## PROVIDED MATERIAL:
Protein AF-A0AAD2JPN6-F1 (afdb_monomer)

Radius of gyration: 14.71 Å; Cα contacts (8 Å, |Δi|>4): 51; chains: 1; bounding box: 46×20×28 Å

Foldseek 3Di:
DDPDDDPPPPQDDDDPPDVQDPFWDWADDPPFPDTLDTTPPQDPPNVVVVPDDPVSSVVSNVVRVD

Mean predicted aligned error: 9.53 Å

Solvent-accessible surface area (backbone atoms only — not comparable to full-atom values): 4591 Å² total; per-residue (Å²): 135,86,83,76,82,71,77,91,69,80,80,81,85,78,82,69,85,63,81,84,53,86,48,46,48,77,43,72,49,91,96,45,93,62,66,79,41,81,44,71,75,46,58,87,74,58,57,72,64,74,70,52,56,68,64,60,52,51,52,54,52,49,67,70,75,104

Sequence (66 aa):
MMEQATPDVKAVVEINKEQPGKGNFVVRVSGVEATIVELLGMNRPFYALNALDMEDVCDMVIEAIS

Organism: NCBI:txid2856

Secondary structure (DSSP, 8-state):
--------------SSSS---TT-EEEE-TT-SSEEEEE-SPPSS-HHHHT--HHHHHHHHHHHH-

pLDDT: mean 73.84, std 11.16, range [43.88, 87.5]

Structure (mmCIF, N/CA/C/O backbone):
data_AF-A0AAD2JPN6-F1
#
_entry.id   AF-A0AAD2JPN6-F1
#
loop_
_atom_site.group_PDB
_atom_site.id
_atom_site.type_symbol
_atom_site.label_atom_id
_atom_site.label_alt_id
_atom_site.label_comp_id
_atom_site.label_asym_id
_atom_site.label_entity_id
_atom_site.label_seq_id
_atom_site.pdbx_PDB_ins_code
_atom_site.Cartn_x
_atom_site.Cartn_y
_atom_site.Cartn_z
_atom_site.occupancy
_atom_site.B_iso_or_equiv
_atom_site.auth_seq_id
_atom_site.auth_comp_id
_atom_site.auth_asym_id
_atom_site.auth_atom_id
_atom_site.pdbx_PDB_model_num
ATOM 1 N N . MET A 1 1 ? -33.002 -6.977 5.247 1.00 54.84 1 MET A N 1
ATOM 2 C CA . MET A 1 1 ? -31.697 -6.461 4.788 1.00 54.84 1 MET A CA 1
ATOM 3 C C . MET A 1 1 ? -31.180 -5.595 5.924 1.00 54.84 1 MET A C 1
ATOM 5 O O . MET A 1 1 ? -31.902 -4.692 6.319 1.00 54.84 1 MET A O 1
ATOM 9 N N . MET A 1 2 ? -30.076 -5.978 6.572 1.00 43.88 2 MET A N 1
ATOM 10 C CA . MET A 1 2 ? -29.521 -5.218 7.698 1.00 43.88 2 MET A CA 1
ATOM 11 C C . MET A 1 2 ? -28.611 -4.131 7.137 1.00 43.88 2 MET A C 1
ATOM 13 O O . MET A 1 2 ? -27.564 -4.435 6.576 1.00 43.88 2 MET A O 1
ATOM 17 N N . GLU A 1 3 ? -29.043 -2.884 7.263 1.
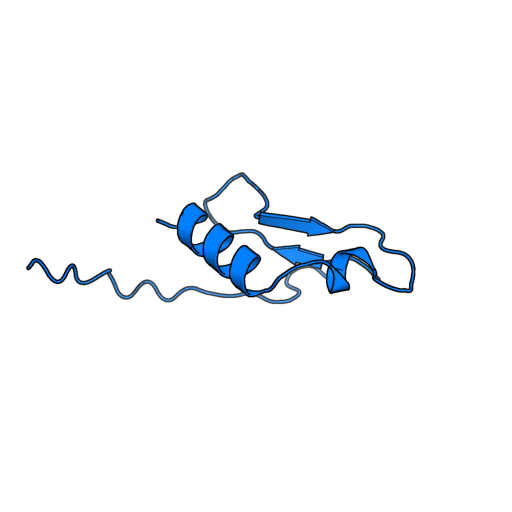00 53.81 3 GLU A N 1
ATOM 18 C CA . GLU A 1 3 ? -28.208 -1.708 7.050 1.00 53.81 3 GLU A CA 1
ATOM 19 C C . GLU A 1 3 ? -27.335 -1.576 8.306 1.00 53.81 3 GLU A C 1
ATOM 21 O O . GLU A 1 3 ? -27.811 -1.186 9.373 1.00 53.81 3 GLU A O 1
ATOM 26 N N . GLN A 1 4 ? -26.090 -2.052 8.237 1.00 46.09 4 GLN A N 1
ATOM 27 C CA . GLN A 1 4 ? -25.134 -1.851 9.322 1.00 46.09 4 GLN A CA 1
A
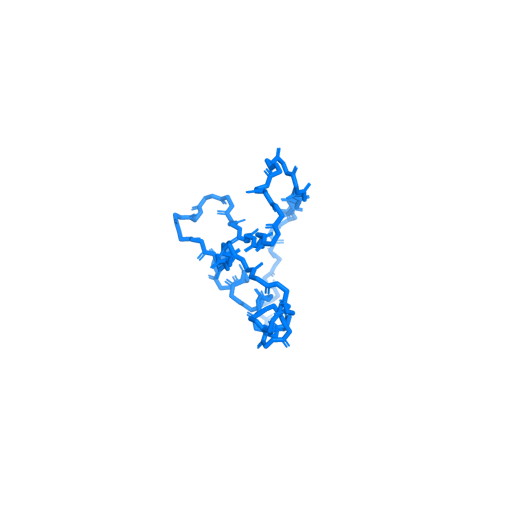TOM 28 C C . GLN A 1 4 ? -24.608 -0.421 9.221 1.00 46.09 4 GLN A C 1
ATOM 30 O O . GLN A 1 4 ? -23.855 -0.092 8.310 1.00 46.09 4 GLN A O 1
ATOM 35 N N . ALA A 1 5 ? -25.027 0.426 10.159 1.00 48.16 5 ALA A N 1
ATOM 36 C CA . ALA A 1 5 ? -24.414 1.722 10.385 1.00 48.16 5 ALA A CA 1
ATOM 37 C C . ALA A 1 5 ? -22.992 1.492 10.915 1.00 48.16 5 ALA A C 1
ATOM 39 O O . ALA A 1 5 ? -22.801 1.157 12.085 1.00 48.16 5 ALA A O 1
ATOM 40 N N . THR A 1 6 ? -21.992 1.634 10.047 1.00 51.75 6 THR A N 1
ATOM 41 C CA . THR A 1 6 ? -20.599 1.730 10.481 1.00 51.75 6 THR A CA 1
ATOM 42 C C . THR A 1 6 ? -20.461 2.987 11.341 1.00 51.75 6 THR A C 1
ATOM 44 O O . THR A 1 6 ? -20.972 4.037 10.940 1.00 51.75 6 THR A O 1
ATOM 47 N N . PRO A 1 7 ? -19.824 2.911 12.523 1.00 50.81 7 PRO A N 1
ATOM 48 C CA . PRO A 1 7 ? -19.582 4.089 13.344 1.00 50.81 7 PRO A CA 1
ATOM 49 C C . PRO A 1 7 ? -18.893 5.159 12.497 1.00 50.81 7 PRO A C 1
ATOM 51 O O . PRO A 1 7 ? -18.073 4.832 11.642 1.00 50.81 7 PRO A O 1
ATOM 54 N N . ASP A 1 8 ? -19.250 6.422 12.729 1.00 53.38 8 ASP A N 1
ATOM 55 C CA . ASP A 1 8 ? -18.670 7.623 12.117 1.00 53.38 8 ASP A CA 1
ATOM 56 C C . ASP A 1 8 ? -17.194 7.753 12.555 1.00 53.38 8 ASP A C 1
ATOM 58 O O . ASP A 1 8 ? -16.799 8.608 13.349 1.00 53.38 8 ASP A O 1
ATOM 62 N N . VAL A 1 9 ? -16.363 6.798 12.138 1.00 58.88 9 VAL A N 1
ATOM 63 C CA . VAL A 1 9 ? -14.927 6.804 12.358 1.00 58.88 9 VAL A CA 1
ATOM 64 C C . VAL A 1 9 ? -14.411 7.835 11.378 1.00 58.88 9 VAL A C 1
ATOM 66 O O . VAL A 1 9 ? -14.299 7.577 10.182 1.00 58.88 9 VAL A O 1
ATOM 69 N N . LYS A 1 10 ? -14.135 9.040 11.879 1.00 60.03 10 LYS A N 1
ATOM 70 C CA . LYS A 1 10 ? -13.395 10.051 11.126 1.00 60.03 10 LYS A CA 1
ATOM 71 C C . LYS A 1 10 ? -12.038 9.457 10.759 1.00 60.03 10 LYS A C 1
ATOM 73 O O . LYS A 1 10 ? -11.107 9.516 11.558 1.00 60.03 10 LYS A O 1
ATOM 78 N N . ALA A 1 11 ? -11.940 8.855 9.578 1.00 67.12 11 ALA A N 1
ATOM 79 C CA . ALA A 1 11 ? -10.678 8.403 9.025 1.00 67.12 11 ALA A CA 1
ATOM 80 C C . ALA A 1 11 ? -9.774 9.634 8.885 1.00 67.12 11 ALA A C 1
ATOM 82 O O . ALA A 1 11 ? -10.083 10.574 8.150 1.00 67.12 11 ALA A O 1
ATOM 83 N N . VAL A 1 12 ? -8.693 9.668 9.662 1.00 73.19 12 VAL A N 1
ATOM 84 C CA . VAL A 1 12 ? -7.716 10.755 9.612 1.00 73.19 12 VAL A CA 1
ATOM 85 C C . VAL A 1 12 
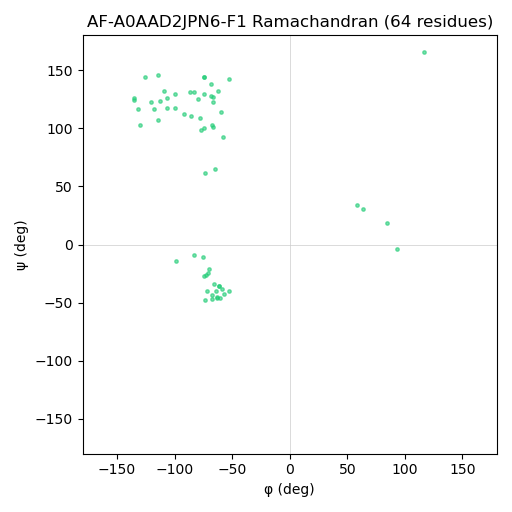? -6.638 10.350 8.620 1.00 73.19 12 VAL A C 1
ATOM 87 O O . VAL A 1 12 ? -5.886 9.411 8.865 1.00 73.19 12 VAL A O 1
ATOM 90 N N . VAL A 1 13 ? -6.570 11.059 7.496 1.00 75.75 13 VAL A N 1
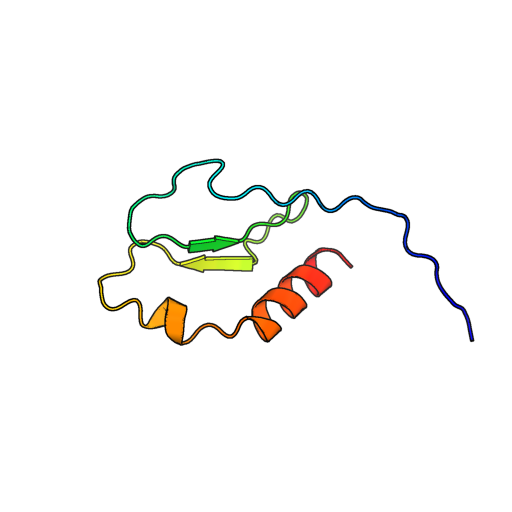
ATOM 91 C CA . VAL A 1 13 ? -5.528 10.864 6.484 1.00 75.75 13 VAL A CA 1
ATOM 92 C C . VAL A 1 13 ? -4.459 11.935 6.681 1.00 75.75 13 VAL A C 1
ATOM 94 O O . VAL A 1 13 ? -4.732 13.127 6.547 1.00 75.75 13 VAL A O 1
ATOM 97 N N . GLU A 1 14 ? -3.235 11.516 6.996 1.00 80.06 14 GLU A N 1
ATOM 98 C CA . GLU A 1 14 ? -2.076 12.403 7.124 1.00 80.06 14 GLU A CA 1
ATOM 99 C C . GLU A 1 14 ? -1.149 12.215 5.916 1.00 80.06 14 GLU A C 1
ATOM 101 O O . GLU A 1 14 ? -0.593 11.140 5.706 1.00 80.06 14 GLU A O 1
ATOM 106 N N . ILE A 1 15 ? -0.953 13.268 5.119 1.00 77.12 15 ILE A N 1
ATOM 107 C CA . ILE A 1 15 ? -0.063 13.238 3.950 1.00 77.12 15 ILE A CA 1
ATOM 108 C C . ILE A 1 15 ? 1.278 13.875 4.335 1.00 77.12 15 ILE A C 1
ATOM 110 O O . ILE A 1 15 ? 1.305 14.993 4.845 1.00 77.12 15 ILE A O 1
ATOM 114 N N . ASN A 1 16 ? 2.396 13.197 4.048 1.00 68.62 16 ASN A N 1
ATOM 115 C CA . ASN A 1 16 ? 3.763 13.685 4.303 1.00 68.62 16 ASN A CA 1
ATOM 116 C C . ASN A 1 16 ? 4.078 14.015 5.780 1.00 68.62 16 ASN A C 1
ATOM 118 O O . ASN A 1 16 ? 4.859 14.931 6.041 1.00 68.62 16 ASN A O 1
ATOM 122 N N . LYS A 1 17 ? 3.503 13.281 6.746 1.00 65.81 17 LYS A N 1
ATOM 123 C CA . LYS A 1 17 ? 3.821 13.438 8.182 1.00 65.81 17 LYS A CA 1
ATOM 124 C C . LYS A 1 17 ? 5.325 13.343 8.458 1.00 65.81 17 LYS A C 1
ATOM 126 O O . LYS A 1 17 ? 5.880 14.129 9.218 1.00 65.81 17 LYS A O 1
ATOM 131 N N . GLU A 1 18 ? 5.978 12.419 7.767 1.00 63.75 18 GLU A N 1
ATOM 132 C CA . GLU A 1 18 ? 7.426 12.315 7.662 1.00 63.75 18 GLU A CA 1
ATOM 133 C C . GLU A 1 18 ? 7.751 12.424 6.174 1.00 63.75 18 GLU A C 1
ATOM 135 O O . GLU A 1 18 ? 7.195 11.668 5.382 1.00 63.75 18 GLU A O 1
ATOM 140 N N . GLN A 1 19 ? 8.577 13.391 5.758 1.00 63.50 19 GLN A N 1
ATOM 141 C CA . GLN A 1 19 ? 8.999 13.503 4.358 1.00 63.50 19 GLN A CA 1
ATOM 142 C C . GLN A 1 19 ? 9.887 12.299 4.034 1.00 63.50 19 GLN A C 1
ATOM 144 O O . GLN A 1 19 ? 11.057 12.303 4.422 1.00 63.50 19 GLN A O 1
ATOM 149 N N . PRO A 1 20 ? 9.391 11.271 3.322 1.00 64.31 20 PRO A N 1
ATOM 150 C CA . PRO A 1 20 ? 10.106 10.008 3.274 1.00 64.31 20 PRO A CA 1
ATOM 151 C C . PRO A 1 20 ? 11.339 10.081 2.366 1.00 64.31 20 PRO A C 1
ATOM 153 O O . PRO A 1 20 ? 12.169 9.183 2.402 1.00 64.31 20 PRO A O 1
ATOM 156 N N . GLY A 1 21 ? 11.501 11.146 1.577 1.00 67.56 21 GLY A N 1
ATOM 157 C CA . GLY A 1 21 ? 12.577 11.324 0.603 1.00 67.56 21 GLY A CA 1
ATOM 158 C C . GLY A 1 21 ? 12.040 11.403 -0.827 1.00 67.56 21 GLY A C 1
ATOM 159 O O . GLY A 1 21 ? 10.877 11.102 -1.098 1.00 67.56 21 GLY A O 1
ATOM 160 N N . LYS A 1 22 ? 12.871 11.861 -1.772 1.00 68.56 22 LYS A N 1
ATOM 161 C CA . LYS A 1 22 ? 12.473 11.958 -3.187 1.00 68.56 22 LYS A CA 1
ATOM 162 C C . LYS A 1 22 ? 12.303 10.556 -3.778 1.00 68.56 22 LYS A C 1
ATOM 164 O O . LYS A 1 22 ? 13.241 9.772 -3.729 1.00 68.56 22 LYS A O 1
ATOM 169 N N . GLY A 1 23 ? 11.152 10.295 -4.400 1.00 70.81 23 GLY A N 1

## WORK ITEM:
Lines wanted from the entries above: the one with "ATOM 27 C CA", the one with "ATOM 44 O O", and all lines between. Please copy them exactly, without the pictures and without anything else.

## OUTPUT FOR THIS EXERCISE:
ATOM 27 C CA . GLN A 1 4 ? -25.134 -1.851 9.322 1.00 46.09 4 GLN A CA 1
A
TOM 28 C C . GLN A 1 4 ? -24.608 -0.421 9.221 1.00 46.09 4 GLN A C 1
ATOM 30 O O . GLN A 1 4 ? -23.855 -0.092 8.310 1.00 46.09 4 GLN A O 1
ATOM 35 N N . ALA A 1 5 ? -25.027 0.426 10.159 1.00 48.16 5 ALA A N 1
ATOM 36 C CA . ALA A 1 5 ? -24.414 1.722 10.385 1.00 48.16 5 ALA A CA 1
ATOM 37 C C . ALA A 1 5 ? -22.992 1.492 10.915 1.00 48.16 5 ALA A C 1
ATOM 39 O O . ALA A 1 5 ? -22.801 1.157 12.085 1.00 48.16 5 ALA A O 1
ATOM 40 N N . THR A 1 6 ? -21.992 1.634 10.047 1.00 51.75 6 THR A N 1
ATOM 41 C CA . THR A 1 6 ? -20.599 1.730 10.481 1.00 51.75 6 THR A CA 1
ATOM 42 C C . THR A 1 6 ? -20.461 2.987 11.341 1.00 51.75 6 THR A C 1
ATOM 44 O O . THR A 1 6 ? -20.972 4.037 10.940 1.00 51.75 6 THR A O 1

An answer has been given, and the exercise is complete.